In 2001, TBIFS selectively sold many of the gathering and processing facilities received in the Wildhorse asset distribution. The principal asset retained in this process was the Wind River gathering system in one of the Company's core areas. In 2002, the Company liquidated TBIFS and transferred the remaining gathering and processing assets to Tom Brown, Inc.
Current Developments in the Drilling Business
Acquisition of Assets of W. E. Sauer Companies, LLC
On January 7, 1998, the Company completed the acquisition of all of the drilling assets of W. E. Sauer Companies L.L.C. of Casper, Wyoming for approximately $8.1 million. The Company operates the assets in its subsidiary, Sauer Drilling Company ("Sauer"), and plans to continue to serve the drilling needs of operators in the central Rocky Mountain region in addition to drilling for the Company. The assets included five drilling rigs, tubular goods, a yard and related assets. Subsequent to the acquisition, Sauer has acquired three additional drilling rigs for approximately $4 million.
MARKETS
The Company's gas production has historically been sold primarily under month-to-month contracts with marketing companies and local distribution companies (LDC's). During 2001 and 2002, there was a significant amount of volatility in the prices received for natural gas. Monthly closing gas prices in 2001 as measured on the New York Mercantile Exchange ("NYMEX") varied from a high of $9.98 per million British thermal unit ("Mmbtu") for January 2001 to a low of $1.83 per Mmbtu for October 2001. In 2002, the NYMEX gas prices varied from a high of $4.14 per Mmbtu in December 2002 to a low of $2.01 per Mmbtu in February 2002. The U.S. Rocky Mountain region represented approximately 68% of the Company's 2002 gas production and 66% of its 2001 production. The price of gas in the Rocky Mountains at the Colorado Interstate Gas (CIG) hub was $1.25 and $.77 per Mmbtu below the NYMEX posted gas price on average for 2002 and 2001, respectively. The Company's Canadian production base has also been subject to price volatility. In 2001, gas production from the Canadian fields was subject to gas pricing that ranged from $1.10 per Mmbtu above the February 2001 NYMEX price to a price that was $.98 per Mmbtu below the October 2001 NYMEX price. In 2002, the Canadian gas prices continued to be volatile ranging from $.12 per Mmbtu below the NYMEX posting for February 2002 to $1.24 below the August 2002 NYMEX price.

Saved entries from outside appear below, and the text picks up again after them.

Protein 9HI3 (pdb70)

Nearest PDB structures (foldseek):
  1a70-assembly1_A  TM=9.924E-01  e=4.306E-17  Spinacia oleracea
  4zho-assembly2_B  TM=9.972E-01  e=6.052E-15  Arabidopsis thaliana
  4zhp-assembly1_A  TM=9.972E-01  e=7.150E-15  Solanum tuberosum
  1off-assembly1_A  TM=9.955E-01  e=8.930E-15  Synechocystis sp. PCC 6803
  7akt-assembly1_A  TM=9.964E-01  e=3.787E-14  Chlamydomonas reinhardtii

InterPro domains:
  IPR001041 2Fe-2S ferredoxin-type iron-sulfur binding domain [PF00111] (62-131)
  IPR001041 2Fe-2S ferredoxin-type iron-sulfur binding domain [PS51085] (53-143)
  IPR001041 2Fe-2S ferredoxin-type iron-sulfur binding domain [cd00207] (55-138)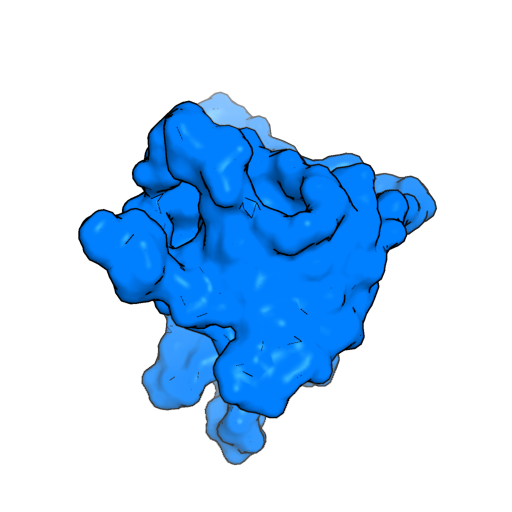
  IPR006058 2Fe-2S ferredoxin, iron-sulphur binding site [PS00197] (89-97)
  IPR010241 Ferredoxin [2Fe-2S], plant and bacteria [TIGR02008] (51-146)
  IPR012675 Beta-grasp domain superfamily [G3DSA:3.10.20.30] (50-147)
  IPR036010 2Fe-2S ferredoxin-like superfamily [SSF54292] (47-144)

Solvent-accessible surface area: 9962 Å² total; per-residue (Å²): 127,135,27,65,122,49,181,19,65,37,11,89,149,0,120,92,92,48,36,66,11,8,0,16,0,4,0,18,2,43,45,97,0,42,10,69,90,36,106,40,60,27,43,35,57,117,64,26,0,2,110,59,1,55,143,19,0,68,189,2,106,13,140,26,173,42,99,40,131,29,44,2,0,0,0,5,0,63,96,154,33,77,45,53,37,20,91,28,110,16,31,76,34,10,49,62,60,109,69,114,40,54,49,55,82,0,21,0,52,19,98,138,34,98,49,91,15,113,0,42,57,31,11,22,0,0,2,4,0,27,62,95,60,26,114,11,45,44,57,43,20,68,0,67,30,18,18,5,1,0,38,42,112,91,35,54,29,48,21,118,61,20,81,100,10,79,96,86,50,66,111,106,14,15,0,0,3,7,4,0,27,0,73,34,81,4,32,0,42,7,79,51,68,147,94,10,82,116

Foldseek 3Di:
DWWDDQDAFDQVVCQVVQHKWKWKKWWKAAQQFATHLIGIPDIVPPPGGPVRNVVSSRPTGDHDNHIGGTWMWMWTGHHPGDIDIGTDDGDCVNNPHPDFADWAKEWEQEPVGIDIDIFGQRGFQVVRCVSVVHDAFDDPLQLAALGWKKFWDDADKDQVRHDNDDVVVVVRGIDRRSRIGGPYYTYIYTPCSVVVVD

Sequence (198 aa):
FRALHRRVNYPSRAKALGVEGKVRRVKKFDITGSGTVTNVQVLSETPDGVFGDDVVKDMARWRYRTEEAPVENQVVSIVFKLNGHIRVDDQQGSAGSAGSAGSAAAYKVTLVTPTGNVEFQCPDDVYILDAAEEEEGIDLPYSCRAGSCSSCAGKLKTTGSLNQDDQSFLDDDDQIDEGWVLTCAAYPVSDVTIEETHKEEELTA

Radius of gyration: 17.13 Å; Cα contacts (8 Å, |Δi|>4): 457; chains: 1; bounding box: 43×39×42 Å

Organism: Spinacia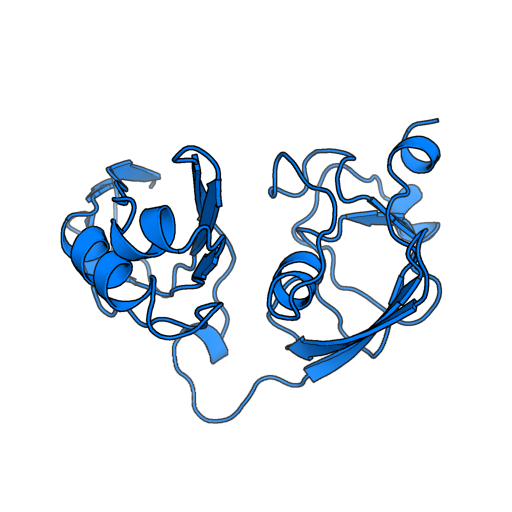 oleracea (NCBI:txid3562)

B-factor: mean 24.57, std 9.2, range [10.28, 77.16]

Structure (mmCIF, N/CA/C/O backbone):
data_9HI3
#
_entry.id   9HI3
#
_cell.length_a   66.678
_cell.length_b   67.446
_cell.length_c   85.969
_cell.angle_alpha   90.00
_cell.angle_beta   90.00
_cell.angle_gamma   90.00
#
_symmetry.space_group_name_H-M   'C 2 2 21'
#
loop_
_entity.id
_entity.type
_entity.pdbx_description
1 polymer 'Protein TonB,Ferredoxin-1, chloroplastic'
2 non-polymer 'FE2/S2 (INORGANIC) CLUSTER'
3 non-polymer 'NICKEL (II) ION'
4 non-polymer 'POTASSIUM ION'
5 water water
#
loop_
_atom_site.group_PDB
_atom_site.id
_atom_site.type_symbol
_atom_site.label_atom_id
_atom_site.label_alt_id
_atom_site.label_comp_id
_atom_site.label_asym_id
_atom_site.label_entity_id
_atom_site.label_seq_id
_atom_site.pdbx_PDB_ins_code
_atom_site.Cartn_x
_atom_site.Cartn_y
_atom_site.Cartn_z
_atom_site.occupancy
_atom_site.B_iso_or_equiv
_atom_site.auth_seq_id
_atom_site.auth_comp_id
_atom_site.auth_asym_id
_atom_site.auth_atom_id
_atom_site.pdbx_PDB_model_num
ATOM 1 N N . PHE A 1 1 ? -8.750 -2.029 6.069 1.00 38.28 13 PHE A N 1
ATOM 2 C CA . PHE A 1 1 ? -7.999 -3.307 5.891 1.00 34.18 13 PHE A CA 1
ATOM 3 C C . PHE A 1 1 ? -6.492 -3.057 5.881 1.00 30.22 13 PHE A C 1
ATOM 4 O O . PHE A 1 1 ? -5.979 -2.442 4.954 1.00 28.85 13 PHE A O 1
ATOM 12 N N . ARG A 1 2 ? -5.754 -3.598 6.854 1.00 26.17 14 ARG A N 1
ATOM 13 C CA . ARG A 1 2 ? -4.315 -3.380 6.863 1.00 26.76 14 ARG A CA 1
ATOM 14 C C . ARG A 1 2 ? -3.613 -4.258 7.893 1.00 21.46 14 ARG A C 1
ATOM 15 O O . ARG A 1 2 ? -4.227 -4.760 8.831 1.00 21.30 14 ARG A O 1
ATOM 23 N N . ALA A 1 3 ? -2.320 -4.487 7.650 1.00 21.17 15 ALA A N 1
ATOM 24 C CA . ALA A 1 3 ? -1.490 -5.253 8.564 1.00 20.72 15 ALA A CA 1
ATOM 25 C C . ALA A 1 3 ? -1.279 -4.450 9.846 1.00 19.43 15 ALA A C 1
ATOM 26 O O . ALA A 1 3 ? -1.103 -3.219 9.834 1.00 19.18 15 ALA A O 1
ATOM 28 N N . LEU A 1 4 ? -1.310 -5.146 10.992 1.00 18.26 16 LEU A N 1
ATOM 29 C CA . LEU A 1 4 ? -1.001 -4.537 12.276 1.00 17.56 16 LEU A CA 1
ATOM 30 C C . LEU A 1 4 ? 0.334 -5.020 12.834 1.00 16.02 16 LEU A C 1
ATOM 31 O O . LEU A 1 4 ? 1.127 -4.242 13.361 1.00 15.61 16 LEU A O 1
ATOM 36 N N . HIS A 1 5 ? 0.510 -6.338 12.846 1.00 15.37 17 HIS A N 1
ATOM 37 C CA . HIS A 1 5 ? 1.709 -6.914 13.411 1.00 15.13 17 HIS A CA 1
ATOM 38 C C . HIS A 1 5 ? 2.112 -8.088 12.530 1.00 15.76 17 HIS A C 1
ATOM 39 O O . HIS A 1 5 ? 1.367 -9.075 12.407 1.00 15.51 17 HIS A O 1
ATOM 46 N N . ARG A 1 6 ? 3.326 -7.994 11.982 1.00 15.89 18 ARG A N 1
ATOM 47 C CA . ARG A 1 6 ? 3.852 -8.998 11.072 1.00 14.94 18 ARG A CA 1
ATOM 48 C C . ARG A 1 6 ? 5.302 -9.366 11.394 1.00 14.67 18 ARG A C 1
ATOM 49 O O . ARG A 1 6 ? 6.151 -9.464 10.515 1.00 15.58 18 ARG A O 1
ATOM 57 N N . ARG A 1 7 ? 5.603 -9.581 12.672 1.00 15.22 19 ARG A N 1
ATOM 58 C CA . ARG A 1 7 ? 6.957 -9.838 13.095 1.00 14.98 19 ARG A CA 1
ATOM 59 C C . ARG A 1 7 ? 7.479 -11.132 12.483 1.00 16.19 19 ARG A C 1
ATOM 60 O O . ARG A 1 7 ? 6.785 -12.152 12.487 1.00 16.77 19 ARG A O 1
ATOM 68 N N . VAL A 1 8 ? 8.726 -11.042 12.015 1.00 16.25 20 VAL A N 1
ATOM 69 C CA . VAL A 1 8 ? 9.505 -12.191 11.583 1.00 17.00 20 VAL A CA 1
ATOM 70 C C . VAL A 1 8 ? 10.830 -12.144 12.328 1.00 18.30 20 VAL A C 1
ATOM 71 O O . VAL A 1 8 ? 11.499 -11.109 12.396 1.00 19.18 20 VAL A O 1
ATOM 75 N N . ASN A 1 9 ? 11.213 -13.309 12.853 1.00 18.12 21 ASN A N 1
ATOM 76 C CA . ASN A 1 9 ? 12.459 -13.501 13.566 1.00 18.83 21 ASN A CA 1
ATOM 77 C C . ASN A 1 9 ? 13.544 -13.979 12.604 1.00 18.66 21 ASN A C 1
ATOM 78 O O . ASN A 1 9 ? 13.263 -14.519 11.540 1.00 19.13 21 ASN A O 1
ATOM 83 N N . TYR A 1 10 ? 14.803 -13.669 12.944 1.00 19.88 22 TYR A N 1
ATOM 84 C CA . TYR A 1 10 ? 15.922 -14.057 12.100 1.00 20.01 22 TYR A CA 1
ATOM 85 C C . TYR A 1 10 ? 16.440 -15.409 12.577 1.00 20.57 22 TYR A C 1
ATOM 86 O O . TYR A 1 10 ? 16.885 -15.498 13.725 1.00 20.20 22 TYR A O 1
ATOM 95 N N . PRO A 1 11 ? 16.368 -16.492 11.779 1.00 21.38 23 PRO A N 1
ATOM 96 C CA . PRO A 1 11 ? 16.855 -17.792 12.233 1.00 19.82 23 PRO A CA 1
ATOM 97 C C . PRO A 1 11 ? 18.352 -17.774 12.504 1.00 21.10 23 PRO A C 1
ATOM 98 O O . PRO A 1 11 ? 19.127 -17.331 11.668 1.00 18.16 23 PRO A O 1
ATOM 102 N N . SER A 1 12 ? 18.749 -18.212 13.708 1.00 22.14 24 SER A N 1
ATOM 103 C CA . SER A 1 12 ? 20.136 -18.089 14.124 1.00 23.82 24 SER A CA 1
ATOM 104 C C . SER A 1 12 ? 21.064 -18.880 13.199 1.00 22.67 24 SER A C 1
ATOM 105 O O . SER A 1 12 ? 22.210 -18.480 12.996 1.00 21.72 24 SER A O 1
ATOM 108 N N . ARG A 1 13 ? 20.559 -19.982 12.648 1.00 25.01 25 ARG A N 1
ATOM 109 C CA . ARG A 1 13 ? 21.377 -20.831 11.806 1.00 26.21 25 ARG A CA 1
ATOM 110 C C . ARG A 1 13 ? 21.733 -20.104 10.511 1.00 24.75 25 ARG A C 1
ATOM 111 O O . ARG A 1 13 ? 22.853 -20.242 10.030 1.00 19.78 25 ARG A O 1
ATOM 119 N N . ALA A 1 14 ? 20.813 -19.273 9.993 1.00 23.68 26 ALA A N 1
ATOM 120 C CA . ALA A 1 14 ? 21.086 -18.504 8.792 1.00 20.49 26 ALA A CA 1
ATOM 121 C C . ALA A 1 14 ? 22.175 -17.481 9.072 1.00 20.52 26 ALA A C 1
ATOM 122 O O . ALA A 1 14 ? 23.072 -17.282 8.242 1.00 19.20 26 ALA A O 1
ATOM 124 N N . LYS A 1 15 ? 22.038 -16.823 10.230 1.00 18.39 27 LYS A N 1
ATOM 125 C CA . LYS A 1 15 ? 23.014 -15.844 10.681 1.00 23.53 27 LYS A CA 1
ATOM 126 C C . LYS A 1 15 ? 24.407 -16.477 10.733 1.00 23.81 27 LYS A C 1
ATOM 127 O O . LYS A 1 15 ? 25.363 -15.934 10.181 1.00 25.23 27 LYS A O 1
ATOM 133 N N . ALA A 1 16 ? 24.509 -17.621 11.413 1.00 22.04 28 ALA A N 1
ATOM 134 C CA . ALA A 1 16 ? 25.732 -18.390 11.598 1.00 24.78 28 ALA A CA 1
ATOM 135 C C . ALA A 1 16 ? 26.374 -18.809 10.282 1.00 24.58 28 ALA A C 1
ATOM 136 O O . ALA A 1 16 ? 27.599 -18.786 10.171 1.00 26.44 28 ALA A O 1
ATOM 138 N N . LEU A 1 17 ? 25.546 -19.277 9.346 1.00 22.92 29 LEU A N 1
ATOM 139 C CA . LEU A 1 17 ? 26.001 -19.731 8.040 1.00 24.58 29 LEU A CA 1
ATOM 140 C C . LEU A 1 17 ? 26.344 -18.588 7.087 1.00 26.93 29 LEU A C 1
ATOM 141 O O . LEU A 1 17 ? 26.892 -18.863 6.016 1.00 25.81 29 LEU A O 1
ATOM 146 N N . GLY A 1 18 ? 25.995 -17.337 7.428 1.00 22.26 30 GLY A N 1
ATOM 147 C CA . GLY A 1 18 ? 26.179 -16.188 6.551 1.00 23.22 30 GLY A CA 1
ATOM 148 C C . GLY A 1 18 ? 25.347 -16.284 5.271 1.00 21.11 30 GLY A C 1
ATOM 149 O O . GLY A 1 18 ? 25.765 -15.847 4.186 1.00 22.03 30 GLY A O 1
ATOM 150 N N . VAL A 1 19 ? 24.144 -16.871 5.413 1.00 19.61 31 VAL A N 1
ATOM 151 C CA . VAL A 1 19 ? 23.243 -17.073 4.293 1.00 20.92 31 VAL A CA 1
ATOM 152 C C . VAL A 1 19 ? 22.211 -15.939 4.280 1.00 21.83 31 VAL A C 1
ATOM 153 O O . VAL A 1 19 ? 21.522 -15.729 5.280 1.00 20.59 31 VAL A O 1
ATOM 157 N N . GLU A 1 20 ? 22.038 -15.340 3.099 1.00 19.63 32 GLU A N 1
ATOM 158 C CA . GLU A 1 20 ? 20.926 -14.453 2.790 1.00 22.22 32 GLU A CA 1
ATOM 159 C C . GLU A 1 20 ? 19.794 -15.301 2.224 1.00 28.86 32 GLU A C 1
ATOM 160 O O . GLU A 1 20 ? 19.987 -16.447 1.815 1.00 33.38 32 GLU A O 1
ATOM 166 N N . GLY A 1 21 ? 18.561 -14.804 2.281 1.00 26.50 33 GLY A N 1
ATOM 167 C CA . GLY A 1 21 ? 17.533 -15.682 1.755 1.00 25.32 33 GLY A CA 1
ATOM 168 C C . GLY A 1 21 ? 16.220 -14.974 1.463 1.00 25.72 33 GLY A C 1
ATOM 169 O O . GLY A 1 21 ? 16.120 -13.758 1.569 1.00 18.18 33 GLY A O 1
ATOM 170 N N . LYS A 1 22 ? 15.244 -15.802 1.079 1.00 22.60 34 LYS A N 1
ATOM 171 C CA . LYS A 1 22 ? 13.993 -15.283 0.566 1.00 22.38 34 LYS A CA 1
ATOM 172 C C . LYS A 1 22 ? 12.938 -16.370 0.661 1.00 22.22 34 LYS A C 1
ATOM 173 O O . LYS A 1 22 ? 13.197 -17.523 0.337 1.00 21.05 34 LYS A O 1
ATOM 179 N N . VAL A 1 23 ? 11.773 -15.990 1.190 1.00 19.63 35 VAL A N 1
ATOM 180 C CA . VAL A 1 23 ? 10.619 -16.863 1.268 1.00 22.32 35 VAL A CA 1
ATOM 181 C C . VAL A 1 23 ? 9.461 -16.125 0.616 1.00 21.70 35 VAL A C 1
ATOM 182 O O . VAL A 1 23 ? 9.265 -14.936 0.872 1.00 22.04 35 VAL A O 1
ATOM 186 N N A ARG A 1 24 ? 8.699 -16.834 -0.221 0.50 17.53 36 ARG A N 1
ATOM 187 N N B ARG A 1 24 ? 8.706 -16.833 -0.228 0.50 17.82 36 ARG A N 1
ATOM 188 C CA A ARG A 1 24 ? 7.431 -16.301 -0.689 0.50 16.69 36 ARG A CA 1
ATOM 189 C CA B ARG A 1 24 ? 7.431 -16.312 -0.692 0.50 17.22 36 ARG A CA 1
ATOM 190 C C A ARG A 1 24 ? 6.346 -17.232 -0.167 0.50 17.54 36 ARG A C 1
ATOM 191 C C B ARG A 1 24 ? 6.354 -17.238 -0.147 0.50 17.87 36 ARG A C 1
ATOM 192 O O A ARG A 1 24 ? 6.510 -18.452 -0.205 0.50 18.11 36 ARG A O 1
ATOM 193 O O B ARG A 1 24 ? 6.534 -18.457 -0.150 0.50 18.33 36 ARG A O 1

The Company markets most of its oil production with independent third-party resellers and refiners at market ("posted") prices. These posted prices generally reflect the prices determined by the trading of West Texas Intermediate ("WTI") oil futures contracts on the NYMEX, with adjustments due to basis differential and for the quality of oil produced.
NYMEX prices for both gas and oil are influenced by weather, seasonal demand, levels of storage, production levels and a variety of political and economic factors over which the Company has no control.
Production Volumes, Unit Prices and Costs
The following table sets forth certain information regarding the Company's volumes of production sold and average prices received associated with its production and sales of natural gas, natural gas liquids and crude oil for each of the years ended December 31, 2002, 2001 and 2000.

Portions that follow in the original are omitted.